Printed output, which extends the output available from `PREDICT`, is controlled by settings of the `PRINT` option:

    `description` standardization policies used when forming the predictions, predictions, predictions and standard errors, standard errors for differences between the predictions, summary of the standard errors for differences between the predictions, least significant differences between the predictions, summary of the least significant differences between the predictions, approximate effective standard errors – these are formed by procedure `SED2ESE` with the aim of allowing good approximations to the standard errors for differences to be calculated by the usual formula of sedi,j = √( esei2 + esej2 ), and variance and covariances of the predictions.

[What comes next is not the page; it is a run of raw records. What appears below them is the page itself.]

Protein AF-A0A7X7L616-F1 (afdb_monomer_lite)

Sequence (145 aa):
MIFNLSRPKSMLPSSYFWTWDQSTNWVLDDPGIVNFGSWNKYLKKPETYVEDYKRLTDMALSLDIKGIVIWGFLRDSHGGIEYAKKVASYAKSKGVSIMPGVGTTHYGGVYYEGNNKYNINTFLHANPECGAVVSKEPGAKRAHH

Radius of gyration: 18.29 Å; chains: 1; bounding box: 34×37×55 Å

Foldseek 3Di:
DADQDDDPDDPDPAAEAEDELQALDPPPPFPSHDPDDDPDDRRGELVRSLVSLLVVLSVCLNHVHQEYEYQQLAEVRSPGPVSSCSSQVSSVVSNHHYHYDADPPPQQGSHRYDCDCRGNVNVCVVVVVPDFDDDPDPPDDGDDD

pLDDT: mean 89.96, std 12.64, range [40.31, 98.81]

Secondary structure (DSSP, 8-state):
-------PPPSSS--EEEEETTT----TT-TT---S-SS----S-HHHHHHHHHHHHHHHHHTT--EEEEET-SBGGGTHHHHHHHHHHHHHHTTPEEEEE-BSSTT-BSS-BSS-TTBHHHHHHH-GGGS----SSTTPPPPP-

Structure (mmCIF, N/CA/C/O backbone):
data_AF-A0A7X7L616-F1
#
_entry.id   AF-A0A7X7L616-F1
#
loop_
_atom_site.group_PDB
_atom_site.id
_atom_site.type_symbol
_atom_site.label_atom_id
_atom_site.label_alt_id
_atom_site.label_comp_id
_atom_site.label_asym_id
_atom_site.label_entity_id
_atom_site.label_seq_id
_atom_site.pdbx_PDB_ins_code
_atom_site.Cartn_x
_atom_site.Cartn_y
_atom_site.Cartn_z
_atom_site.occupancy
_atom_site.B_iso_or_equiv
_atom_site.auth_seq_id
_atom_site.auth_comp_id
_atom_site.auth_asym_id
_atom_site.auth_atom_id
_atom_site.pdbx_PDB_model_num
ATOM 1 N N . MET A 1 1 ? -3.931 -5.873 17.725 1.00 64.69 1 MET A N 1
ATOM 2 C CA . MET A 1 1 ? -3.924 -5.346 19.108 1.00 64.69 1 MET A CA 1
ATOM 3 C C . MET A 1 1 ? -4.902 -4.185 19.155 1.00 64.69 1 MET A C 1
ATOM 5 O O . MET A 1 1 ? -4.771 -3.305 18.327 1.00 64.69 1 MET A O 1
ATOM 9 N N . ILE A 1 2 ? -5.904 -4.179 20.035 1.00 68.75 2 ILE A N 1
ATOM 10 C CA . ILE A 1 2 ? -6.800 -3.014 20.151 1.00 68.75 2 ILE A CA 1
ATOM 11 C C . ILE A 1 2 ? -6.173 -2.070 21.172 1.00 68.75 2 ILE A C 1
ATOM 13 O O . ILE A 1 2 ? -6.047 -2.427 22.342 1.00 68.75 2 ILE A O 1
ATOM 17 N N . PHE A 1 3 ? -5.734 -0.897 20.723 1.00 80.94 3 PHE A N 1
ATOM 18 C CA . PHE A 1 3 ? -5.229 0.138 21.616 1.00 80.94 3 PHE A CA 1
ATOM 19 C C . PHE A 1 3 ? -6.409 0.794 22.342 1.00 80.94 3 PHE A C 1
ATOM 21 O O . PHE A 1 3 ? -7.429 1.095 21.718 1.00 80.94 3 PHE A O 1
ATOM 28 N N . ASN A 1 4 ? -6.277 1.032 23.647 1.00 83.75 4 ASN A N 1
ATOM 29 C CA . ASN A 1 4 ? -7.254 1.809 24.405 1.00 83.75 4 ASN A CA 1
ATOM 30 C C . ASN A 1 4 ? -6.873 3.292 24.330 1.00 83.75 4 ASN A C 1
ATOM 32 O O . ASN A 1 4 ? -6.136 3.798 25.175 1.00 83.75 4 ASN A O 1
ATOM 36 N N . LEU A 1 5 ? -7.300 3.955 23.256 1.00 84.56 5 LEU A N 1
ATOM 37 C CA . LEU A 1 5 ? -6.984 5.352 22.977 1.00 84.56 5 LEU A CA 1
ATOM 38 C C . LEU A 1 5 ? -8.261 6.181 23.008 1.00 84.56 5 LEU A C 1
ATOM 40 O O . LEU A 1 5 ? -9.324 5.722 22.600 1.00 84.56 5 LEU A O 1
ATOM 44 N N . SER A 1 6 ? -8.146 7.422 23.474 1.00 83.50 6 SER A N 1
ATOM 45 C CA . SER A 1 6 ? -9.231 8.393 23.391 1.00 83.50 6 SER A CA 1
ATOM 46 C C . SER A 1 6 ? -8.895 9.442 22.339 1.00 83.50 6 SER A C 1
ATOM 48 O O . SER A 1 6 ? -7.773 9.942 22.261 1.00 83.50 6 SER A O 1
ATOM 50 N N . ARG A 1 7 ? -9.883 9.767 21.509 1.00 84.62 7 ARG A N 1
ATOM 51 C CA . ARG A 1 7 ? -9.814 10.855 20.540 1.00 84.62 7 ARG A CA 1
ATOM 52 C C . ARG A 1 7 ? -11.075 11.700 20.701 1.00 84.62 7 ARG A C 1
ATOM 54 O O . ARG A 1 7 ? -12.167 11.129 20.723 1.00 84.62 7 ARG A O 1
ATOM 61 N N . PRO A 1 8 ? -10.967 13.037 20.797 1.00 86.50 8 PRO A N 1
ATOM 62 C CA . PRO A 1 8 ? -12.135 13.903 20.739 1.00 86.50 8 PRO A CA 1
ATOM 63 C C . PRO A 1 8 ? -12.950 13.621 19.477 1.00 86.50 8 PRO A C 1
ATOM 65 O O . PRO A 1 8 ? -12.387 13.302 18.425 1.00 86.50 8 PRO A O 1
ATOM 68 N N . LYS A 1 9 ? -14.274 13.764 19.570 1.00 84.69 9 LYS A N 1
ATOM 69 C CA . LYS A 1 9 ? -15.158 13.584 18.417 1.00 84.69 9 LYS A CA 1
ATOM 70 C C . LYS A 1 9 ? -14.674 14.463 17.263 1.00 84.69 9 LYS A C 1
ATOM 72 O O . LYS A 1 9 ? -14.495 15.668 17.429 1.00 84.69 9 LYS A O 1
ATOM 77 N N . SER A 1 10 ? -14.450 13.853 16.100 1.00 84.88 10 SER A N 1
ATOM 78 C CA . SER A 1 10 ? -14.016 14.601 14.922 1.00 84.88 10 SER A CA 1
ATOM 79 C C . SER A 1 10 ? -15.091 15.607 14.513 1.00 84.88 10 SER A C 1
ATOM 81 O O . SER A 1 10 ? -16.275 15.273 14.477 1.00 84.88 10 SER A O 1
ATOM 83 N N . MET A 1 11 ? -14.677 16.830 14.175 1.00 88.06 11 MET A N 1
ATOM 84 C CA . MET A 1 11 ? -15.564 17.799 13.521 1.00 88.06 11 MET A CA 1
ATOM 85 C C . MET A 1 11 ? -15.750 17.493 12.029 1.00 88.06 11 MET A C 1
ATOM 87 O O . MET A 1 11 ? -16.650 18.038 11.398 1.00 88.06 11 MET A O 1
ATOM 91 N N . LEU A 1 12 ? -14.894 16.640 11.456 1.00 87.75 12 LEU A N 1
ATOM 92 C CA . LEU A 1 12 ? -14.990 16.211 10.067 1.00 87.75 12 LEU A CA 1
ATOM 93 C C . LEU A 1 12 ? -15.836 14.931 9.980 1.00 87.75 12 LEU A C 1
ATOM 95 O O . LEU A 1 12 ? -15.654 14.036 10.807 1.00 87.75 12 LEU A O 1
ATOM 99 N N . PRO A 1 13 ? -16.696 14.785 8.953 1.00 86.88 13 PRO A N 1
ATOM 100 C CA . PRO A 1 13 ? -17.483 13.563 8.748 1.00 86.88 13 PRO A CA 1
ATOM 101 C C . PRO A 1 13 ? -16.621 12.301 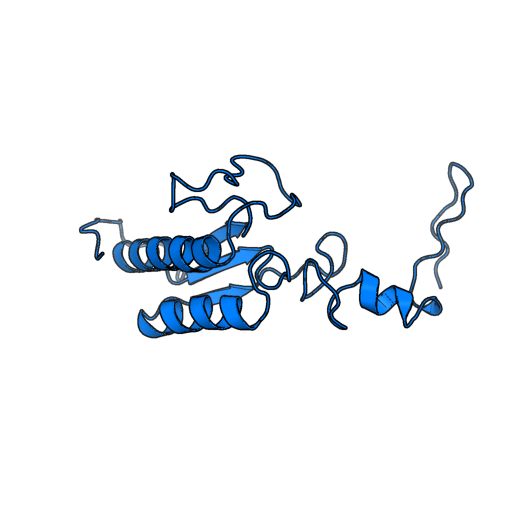8.619 1.00 86.88 13 PRO A C 1
ATOM 103 O O . PRO A 1 13 ? -17.030 11.204 8.996 1.00 86.88 13 PRO A O 1
ATOM 106 N N . SER A 1 14 ? -15.411 12.459 8.083 1.00 89.75 14 SER A N 1
ATOM 107 C CA . SER A 1 14 ? -14.441 11.387 7.909 1.00 89.75 14 SER A CA 1
ATOM 108 C C . SER A 1 14 ? -13.023 11.924 8.035 1.00 89.75 14 SER A C 1
ATOM 110 O O . SER A 1 14 ? -12.730 13.040 7.612 1.00 89.75 14 SER A O 1
ATOM 112 N N . SER A 1 15 ? -12.132 11.096 8.569 1.00 93.06 15 SER A N 1
ATOM 113 C CA . SER A 1 15 ? -10.693 11.352 8.604 1.00 93.06 15 SER A CA 1
ATOM 114 C C . SER A 1 15 ? -9.954 10.091 8.187 1.00 93.06 15 SER A C 1
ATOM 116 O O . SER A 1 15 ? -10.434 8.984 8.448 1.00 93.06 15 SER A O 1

The default is to print predictions and a summary of the standard errors of differences. The standard errors (and sed’s) are relevant for the predictions when considered as means of those data that have been analysed, with the means formed according to the averaging policy defined by the options of `PREDICT`. The word prediction is used because these are predictions of what the means would have been if the factor levels been replicated differently in the data; see Lane & Nelder (1982) for more details. The `LSDLEVEL` option specifies the significance level (%) to use in the calculation of least significant differences (default 5%).

Another extension in `AUPREDICT` is that you can produce predictions using a smaller model than the full model that has been fitted by `AUNBALANCED`. This can be useful if the full model contains many parameters. A substantial amount of time and computer workspace may then be needed to calculate the predictions and standard errors. Very large models may even exceed the capacity of some PCs.

You might choose to omit a term from the full model when forming a particular table of predictions if the term is orthogonal to all the terms involved in the table. For example, you might omit the term `blocks` when forming an `A`-by-`B` table of predictions if each combination of levels of the factors `A` and `B` is replicated the same number of times in every block. The justification is that an orthogonal term cannot affect the size of any of the differences between predictions. Different weighting of the levels of the orthogonal term may affect the overall mean of the predictions, but this is usually unimportant. If you omit the term, it is though you had included it with weightings based on the observed replication of its levels in the data set – and in any well-designed data set these should provide a satisfactory outcome. You might also omit a term if it is nearly orthogonal to the terms involved in the table, and you are happy to ignore its effect on the predictions.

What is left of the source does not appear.